Proteins mediate the lion's share of the functions necessary to maintain life. The diversity of functions proteins can perform is truly amazing and it is by studying protein structures that we discover how these functions are facilitated. Additionally, the computational study of protein structures reveals evolutionary and biophysical findings. The exponential rise in the number and diversity of protein structures brought upon by structural genomics efforts is enabling us to ask new questions about the function and evolution of proteins. Structural biology has just crossed the threshold of its own genomic revolution, and we need to address a new science, using new questions and new tools. In the first part of my talk, I will discuss the functional richness of protein families, and the implications for the Protein Structure Initiative (PSI). PSI is a broad enterprise of several centers aiming to provide a complete coverage of protein structure space. Since it is not feasible to experimentally determine the structures of all proteins, it is generally agreed that the only viable strategy to achieve such coverage is to carefully select specific proteins (“targets”), determine their structure experimentally, and then use comparative modeling techniques to model the rest. We suggest that the structural genomics community, in addition to any adopted target selection strategy, should also take care to study representatives of families that are predicted to have significant functional variations within known structural fold groups. The reason being that a structural template may be falsely taken to be a functional template as well for modeling. A function-centric approach to target selection will provide us with a more accurate and comprehensive view of the link between protein structure and function.
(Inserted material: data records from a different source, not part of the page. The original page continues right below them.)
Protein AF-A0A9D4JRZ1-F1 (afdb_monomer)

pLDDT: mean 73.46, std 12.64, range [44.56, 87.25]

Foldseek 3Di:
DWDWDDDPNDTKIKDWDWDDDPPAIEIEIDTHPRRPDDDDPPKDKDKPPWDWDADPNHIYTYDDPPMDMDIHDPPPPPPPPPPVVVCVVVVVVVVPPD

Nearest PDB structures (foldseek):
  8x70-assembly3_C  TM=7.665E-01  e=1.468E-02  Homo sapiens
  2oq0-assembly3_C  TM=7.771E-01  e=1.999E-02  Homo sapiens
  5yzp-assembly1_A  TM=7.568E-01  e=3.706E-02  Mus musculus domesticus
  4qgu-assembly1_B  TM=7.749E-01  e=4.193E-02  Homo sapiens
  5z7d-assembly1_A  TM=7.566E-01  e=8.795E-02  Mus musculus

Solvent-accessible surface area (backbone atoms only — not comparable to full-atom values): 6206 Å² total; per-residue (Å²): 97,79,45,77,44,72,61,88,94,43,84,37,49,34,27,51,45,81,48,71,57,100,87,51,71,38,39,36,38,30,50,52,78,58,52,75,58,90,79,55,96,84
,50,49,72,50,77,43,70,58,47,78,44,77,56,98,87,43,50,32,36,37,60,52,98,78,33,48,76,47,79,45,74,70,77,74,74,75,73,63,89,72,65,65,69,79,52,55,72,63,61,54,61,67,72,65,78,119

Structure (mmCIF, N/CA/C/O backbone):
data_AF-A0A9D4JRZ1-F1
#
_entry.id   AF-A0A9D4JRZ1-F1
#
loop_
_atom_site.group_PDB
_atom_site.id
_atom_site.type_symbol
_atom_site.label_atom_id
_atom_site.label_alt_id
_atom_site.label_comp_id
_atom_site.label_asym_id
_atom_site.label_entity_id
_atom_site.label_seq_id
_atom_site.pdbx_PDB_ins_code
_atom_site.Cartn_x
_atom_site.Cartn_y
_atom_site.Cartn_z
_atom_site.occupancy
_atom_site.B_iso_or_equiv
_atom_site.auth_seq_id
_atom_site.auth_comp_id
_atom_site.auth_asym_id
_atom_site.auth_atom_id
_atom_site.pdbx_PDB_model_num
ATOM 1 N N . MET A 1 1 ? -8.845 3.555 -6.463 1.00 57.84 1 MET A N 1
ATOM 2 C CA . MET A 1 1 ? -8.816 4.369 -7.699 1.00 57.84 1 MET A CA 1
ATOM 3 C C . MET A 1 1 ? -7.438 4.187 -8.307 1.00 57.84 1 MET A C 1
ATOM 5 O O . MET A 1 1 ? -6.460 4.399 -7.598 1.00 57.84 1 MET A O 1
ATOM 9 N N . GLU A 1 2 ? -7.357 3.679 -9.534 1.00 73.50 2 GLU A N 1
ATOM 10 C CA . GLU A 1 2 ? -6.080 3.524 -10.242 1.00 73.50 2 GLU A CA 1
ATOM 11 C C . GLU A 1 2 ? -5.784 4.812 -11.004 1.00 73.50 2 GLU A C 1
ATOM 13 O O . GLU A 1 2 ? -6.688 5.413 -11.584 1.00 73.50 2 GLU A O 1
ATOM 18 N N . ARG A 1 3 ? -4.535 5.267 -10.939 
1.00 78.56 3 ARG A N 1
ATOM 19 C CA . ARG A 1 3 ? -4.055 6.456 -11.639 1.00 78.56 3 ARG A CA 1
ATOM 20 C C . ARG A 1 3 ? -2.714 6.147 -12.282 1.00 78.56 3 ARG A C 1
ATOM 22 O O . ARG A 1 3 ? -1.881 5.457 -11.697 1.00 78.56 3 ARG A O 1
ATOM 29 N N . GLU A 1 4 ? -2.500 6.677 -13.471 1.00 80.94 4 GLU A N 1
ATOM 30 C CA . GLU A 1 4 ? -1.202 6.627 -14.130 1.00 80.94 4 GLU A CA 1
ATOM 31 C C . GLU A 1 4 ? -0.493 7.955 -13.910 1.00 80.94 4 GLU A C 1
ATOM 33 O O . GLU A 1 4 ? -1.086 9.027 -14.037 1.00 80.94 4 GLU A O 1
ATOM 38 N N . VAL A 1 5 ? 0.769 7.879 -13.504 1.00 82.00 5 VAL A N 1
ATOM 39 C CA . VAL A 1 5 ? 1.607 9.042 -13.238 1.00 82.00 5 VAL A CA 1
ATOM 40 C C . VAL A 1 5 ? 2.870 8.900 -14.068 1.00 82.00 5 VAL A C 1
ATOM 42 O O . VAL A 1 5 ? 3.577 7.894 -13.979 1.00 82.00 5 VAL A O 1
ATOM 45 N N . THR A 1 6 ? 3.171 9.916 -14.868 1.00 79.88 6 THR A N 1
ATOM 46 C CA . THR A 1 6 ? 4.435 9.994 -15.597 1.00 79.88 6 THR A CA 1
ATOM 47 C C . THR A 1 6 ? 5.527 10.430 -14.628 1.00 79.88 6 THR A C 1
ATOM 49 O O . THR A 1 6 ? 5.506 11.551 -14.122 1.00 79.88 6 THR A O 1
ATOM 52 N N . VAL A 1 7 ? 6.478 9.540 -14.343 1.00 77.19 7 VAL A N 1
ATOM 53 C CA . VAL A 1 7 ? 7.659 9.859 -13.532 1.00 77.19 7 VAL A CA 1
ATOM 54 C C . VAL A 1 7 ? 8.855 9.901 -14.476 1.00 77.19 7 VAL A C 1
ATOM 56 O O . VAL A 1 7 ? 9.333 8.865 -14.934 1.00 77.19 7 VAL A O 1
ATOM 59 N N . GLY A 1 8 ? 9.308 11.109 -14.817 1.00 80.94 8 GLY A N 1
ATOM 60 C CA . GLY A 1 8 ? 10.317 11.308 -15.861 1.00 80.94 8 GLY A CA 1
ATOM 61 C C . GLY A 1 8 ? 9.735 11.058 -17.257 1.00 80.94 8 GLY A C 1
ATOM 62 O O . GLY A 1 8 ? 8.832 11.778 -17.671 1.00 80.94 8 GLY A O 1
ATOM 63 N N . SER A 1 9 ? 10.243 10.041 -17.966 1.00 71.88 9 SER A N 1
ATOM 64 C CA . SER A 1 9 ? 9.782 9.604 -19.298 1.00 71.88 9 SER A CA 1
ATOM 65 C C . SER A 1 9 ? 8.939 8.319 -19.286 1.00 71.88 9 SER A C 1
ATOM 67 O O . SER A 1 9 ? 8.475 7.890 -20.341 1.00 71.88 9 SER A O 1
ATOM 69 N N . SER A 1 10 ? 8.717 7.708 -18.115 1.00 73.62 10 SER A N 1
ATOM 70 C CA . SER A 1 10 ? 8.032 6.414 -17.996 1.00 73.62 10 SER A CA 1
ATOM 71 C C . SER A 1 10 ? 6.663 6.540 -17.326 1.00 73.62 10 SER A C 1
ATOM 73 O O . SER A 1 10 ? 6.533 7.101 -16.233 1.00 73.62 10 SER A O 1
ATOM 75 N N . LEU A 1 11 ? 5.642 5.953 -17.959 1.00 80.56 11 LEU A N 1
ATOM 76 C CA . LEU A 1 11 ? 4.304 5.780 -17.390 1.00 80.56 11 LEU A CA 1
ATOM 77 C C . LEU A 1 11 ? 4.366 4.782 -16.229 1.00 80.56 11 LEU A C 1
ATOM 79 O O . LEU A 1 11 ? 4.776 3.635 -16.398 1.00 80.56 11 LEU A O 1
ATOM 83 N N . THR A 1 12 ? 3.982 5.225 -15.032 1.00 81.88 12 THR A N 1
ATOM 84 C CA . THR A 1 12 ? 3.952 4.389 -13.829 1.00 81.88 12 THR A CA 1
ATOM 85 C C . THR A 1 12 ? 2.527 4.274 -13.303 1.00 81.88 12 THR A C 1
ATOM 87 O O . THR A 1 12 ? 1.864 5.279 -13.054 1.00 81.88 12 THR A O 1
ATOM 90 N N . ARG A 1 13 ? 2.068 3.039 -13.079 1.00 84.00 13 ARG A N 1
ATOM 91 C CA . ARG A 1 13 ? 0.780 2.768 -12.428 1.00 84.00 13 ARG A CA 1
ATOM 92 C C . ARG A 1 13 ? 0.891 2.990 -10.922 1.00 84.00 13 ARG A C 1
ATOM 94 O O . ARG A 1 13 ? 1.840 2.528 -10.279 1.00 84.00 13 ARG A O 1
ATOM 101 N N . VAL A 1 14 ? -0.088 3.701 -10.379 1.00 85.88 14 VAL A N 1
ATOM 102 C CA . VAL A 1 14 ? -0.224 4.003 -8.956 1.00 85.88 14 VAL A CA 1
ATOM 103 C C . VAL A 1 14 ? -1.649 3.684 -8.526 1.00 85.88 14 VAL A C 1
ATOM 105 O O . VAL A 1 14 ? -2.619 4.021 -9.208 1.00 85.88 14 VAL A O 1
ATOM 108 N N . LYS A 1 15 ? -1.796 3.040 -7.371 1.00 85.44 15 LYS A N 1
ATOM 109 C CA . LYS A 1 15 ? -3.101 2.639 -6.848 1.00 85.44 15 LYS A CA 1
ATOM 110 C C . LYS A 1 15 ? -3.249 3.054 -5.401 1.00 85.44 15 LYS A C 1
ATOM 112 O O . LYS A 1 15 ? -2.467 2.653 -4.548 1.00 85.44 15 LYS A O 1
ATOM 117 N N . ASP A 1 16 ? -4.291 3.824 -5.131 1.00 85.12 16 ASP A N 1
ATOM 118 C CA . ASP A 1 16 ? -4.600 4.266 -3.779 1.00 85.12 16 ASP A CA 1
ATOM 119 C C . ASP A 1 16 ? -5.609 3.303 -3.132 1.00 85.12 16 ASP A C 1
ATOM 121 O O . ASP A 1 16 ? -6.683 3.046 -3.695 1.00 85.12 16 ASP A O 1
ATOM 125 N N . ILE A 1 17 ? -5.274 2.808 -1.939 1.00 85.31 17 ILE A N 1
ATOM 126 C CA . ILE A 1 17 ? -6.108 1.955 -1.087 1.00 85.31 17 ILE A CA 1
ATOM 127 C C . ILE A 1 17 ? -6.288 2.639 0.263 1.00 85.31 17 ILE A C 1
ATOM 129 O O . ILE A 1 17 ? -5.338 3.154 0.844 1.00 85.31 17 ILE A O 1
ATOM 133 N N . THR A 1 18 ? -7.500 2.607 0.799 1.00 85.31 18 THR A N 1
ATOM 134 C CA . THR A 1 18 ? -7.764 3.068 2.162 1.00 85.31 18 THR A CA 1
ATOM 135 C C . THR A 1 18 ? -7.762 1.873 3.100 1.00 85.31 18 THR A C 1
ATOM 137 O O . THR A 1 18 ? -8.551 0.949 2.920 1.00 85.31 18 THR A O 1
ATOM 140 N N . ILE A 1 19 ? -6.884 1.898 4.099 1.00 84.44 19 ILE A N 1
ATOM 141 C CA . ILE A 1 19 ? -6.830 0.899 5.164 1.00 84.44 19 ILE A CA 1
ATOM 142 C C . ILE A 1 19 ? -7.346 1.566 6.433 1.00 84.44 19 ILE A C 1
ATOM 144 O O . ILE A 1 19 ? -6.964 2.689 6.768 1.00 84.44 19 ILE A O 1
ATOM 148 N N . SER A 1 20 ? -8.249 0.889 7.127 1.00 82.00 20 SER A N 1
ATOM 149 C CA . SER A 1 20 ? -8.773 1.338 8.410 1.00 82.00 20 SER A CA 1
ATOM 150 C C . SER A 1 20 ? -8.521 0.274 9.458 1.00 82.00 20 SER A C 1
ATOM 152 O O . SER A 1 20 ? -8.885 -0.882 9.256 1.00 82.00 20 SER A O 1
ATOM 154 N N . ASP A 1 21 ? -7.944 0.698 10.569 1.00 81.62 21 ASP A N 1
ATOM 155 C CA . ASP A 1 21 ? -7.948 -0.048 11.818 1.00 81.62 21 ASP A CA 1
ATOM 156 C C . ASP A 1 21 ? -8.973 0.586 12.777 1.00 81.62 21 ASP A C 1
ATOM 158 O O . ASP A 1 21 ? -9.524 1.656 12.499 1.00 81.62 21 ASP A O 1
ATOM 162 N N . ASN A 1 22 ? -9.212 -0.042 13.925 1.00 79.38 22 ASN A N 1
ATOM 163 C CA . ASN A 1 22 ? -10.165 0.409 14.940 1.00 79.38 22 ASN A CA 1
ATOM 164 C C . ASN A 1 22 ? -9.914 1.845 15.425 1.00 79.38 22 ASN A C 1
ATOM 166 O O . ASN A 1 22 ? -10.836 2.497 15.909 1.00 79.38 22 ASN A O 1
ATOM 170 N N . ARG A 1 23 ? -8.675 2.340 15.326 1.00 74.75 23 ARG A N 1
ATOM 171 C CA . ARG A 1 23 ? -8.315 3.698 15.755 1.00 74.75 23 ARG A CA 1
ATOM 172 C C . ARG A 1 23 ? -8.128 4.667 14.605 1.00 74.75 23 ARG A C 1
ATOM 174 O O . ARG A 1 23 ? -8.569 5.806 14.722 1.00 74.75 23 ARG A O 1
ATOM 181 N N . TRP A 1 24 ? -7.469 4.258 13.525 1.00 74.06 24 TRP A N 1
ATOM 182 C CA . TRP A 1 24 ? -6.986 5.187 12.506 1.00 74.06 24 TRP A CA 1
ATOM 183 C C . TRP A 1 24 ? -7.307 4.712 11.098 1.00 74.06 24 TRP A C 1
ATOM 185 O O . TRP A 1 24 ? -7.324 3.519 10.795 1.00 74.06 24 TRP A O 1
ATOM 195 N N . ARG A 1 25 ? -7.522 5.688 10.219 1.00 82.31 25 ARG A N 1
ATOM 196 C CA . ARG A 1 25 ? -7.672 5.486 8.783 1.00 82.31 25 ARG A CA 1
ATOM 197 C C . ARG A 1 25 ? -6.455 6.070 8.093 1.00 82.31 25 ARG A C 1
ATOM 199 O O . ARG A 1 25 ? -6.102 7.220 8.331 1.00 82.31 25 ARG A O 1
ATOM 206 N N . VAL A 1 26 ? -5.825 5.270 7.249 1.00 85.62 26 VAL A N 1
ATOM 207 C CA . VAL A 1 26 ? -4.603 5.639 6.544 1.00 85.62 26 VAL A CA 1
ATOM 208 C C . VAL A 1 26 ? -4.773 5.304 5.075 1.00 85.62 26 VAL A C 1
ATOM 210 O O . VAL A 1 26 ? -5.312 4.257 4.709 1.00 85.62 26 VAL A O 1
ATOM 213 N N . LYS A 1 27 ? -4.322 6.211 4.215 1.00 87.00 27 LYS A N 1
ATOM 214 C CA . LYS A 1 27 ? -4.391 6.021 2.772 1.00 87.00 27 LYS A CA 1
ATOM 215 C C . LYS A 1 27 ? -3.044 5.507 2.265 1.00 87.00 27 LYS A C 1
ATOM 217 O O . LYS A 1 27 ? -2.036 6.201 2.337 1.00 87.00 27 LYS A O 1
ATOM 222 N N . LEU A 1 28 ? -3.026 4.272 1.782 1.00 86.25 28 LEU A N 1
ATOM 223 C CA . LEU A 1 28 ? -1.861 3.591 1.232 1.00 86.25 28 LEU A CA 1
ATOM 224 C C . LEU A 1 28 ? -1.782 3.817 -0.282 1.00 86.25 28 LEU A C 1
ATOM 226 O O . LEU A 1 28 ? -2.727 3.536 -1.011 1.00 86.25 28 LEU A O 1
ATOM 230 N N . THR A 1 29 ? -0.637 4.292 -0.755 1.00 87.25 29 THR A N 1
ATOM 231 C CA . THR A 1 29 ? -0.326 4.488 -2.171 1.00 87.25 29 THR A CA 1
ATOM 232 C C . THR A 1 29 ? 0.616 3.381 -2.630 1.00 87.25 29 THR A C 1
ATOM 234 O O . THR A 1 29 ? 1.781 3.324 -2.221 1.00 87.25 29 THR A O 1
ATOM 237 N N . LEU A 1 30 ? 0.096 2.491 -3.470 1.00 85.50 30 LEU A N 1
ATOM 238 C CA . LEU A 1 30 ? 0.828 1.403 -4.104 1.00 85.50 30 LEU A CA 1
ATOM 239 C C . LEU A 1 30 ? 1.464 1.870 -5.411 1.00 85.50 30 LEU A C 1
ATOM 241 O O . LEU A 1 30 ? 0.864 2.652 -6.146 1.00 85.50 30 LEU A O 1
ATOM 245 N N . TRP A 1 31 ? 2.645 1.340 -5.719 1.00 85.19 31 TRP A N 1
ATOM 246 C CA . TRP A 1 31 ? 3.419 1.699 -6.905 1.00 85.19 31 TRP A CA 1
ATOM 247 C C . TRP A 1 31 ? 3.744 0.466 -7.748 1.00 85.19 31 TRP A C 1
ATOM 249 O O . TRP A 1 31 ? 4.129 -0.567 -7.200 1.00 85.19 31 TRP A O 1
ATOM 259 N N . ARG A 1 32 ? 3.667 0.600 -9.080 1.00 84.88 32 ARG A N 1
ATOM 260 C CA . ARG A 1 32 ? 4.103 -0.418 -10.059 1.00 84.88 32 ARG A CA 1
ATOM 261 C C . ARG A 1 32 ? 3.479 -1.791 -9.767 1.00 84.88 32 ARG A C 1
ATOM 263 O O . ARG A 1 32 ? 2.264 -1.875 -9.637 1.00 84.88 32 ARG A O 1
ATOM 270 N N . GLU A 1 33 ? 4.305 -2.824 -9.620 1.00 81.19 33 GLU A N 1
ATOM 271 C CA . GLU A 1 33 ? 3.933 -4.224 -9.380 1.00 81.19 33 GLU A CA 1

I will show how this function identification approach can help us view a protein family's functional landscape in the same way the binocular focus dial is used to obtain a better view of a real landscape. Time permitting, in the second part of my talk I will discuss a novel method for the fast searching of structural databases, using a short fragment based representation of protein structures. I will show how these fragments allow us to describe secondary structures in a richer manner, and how fragment based alignments may be used for high throughput applications.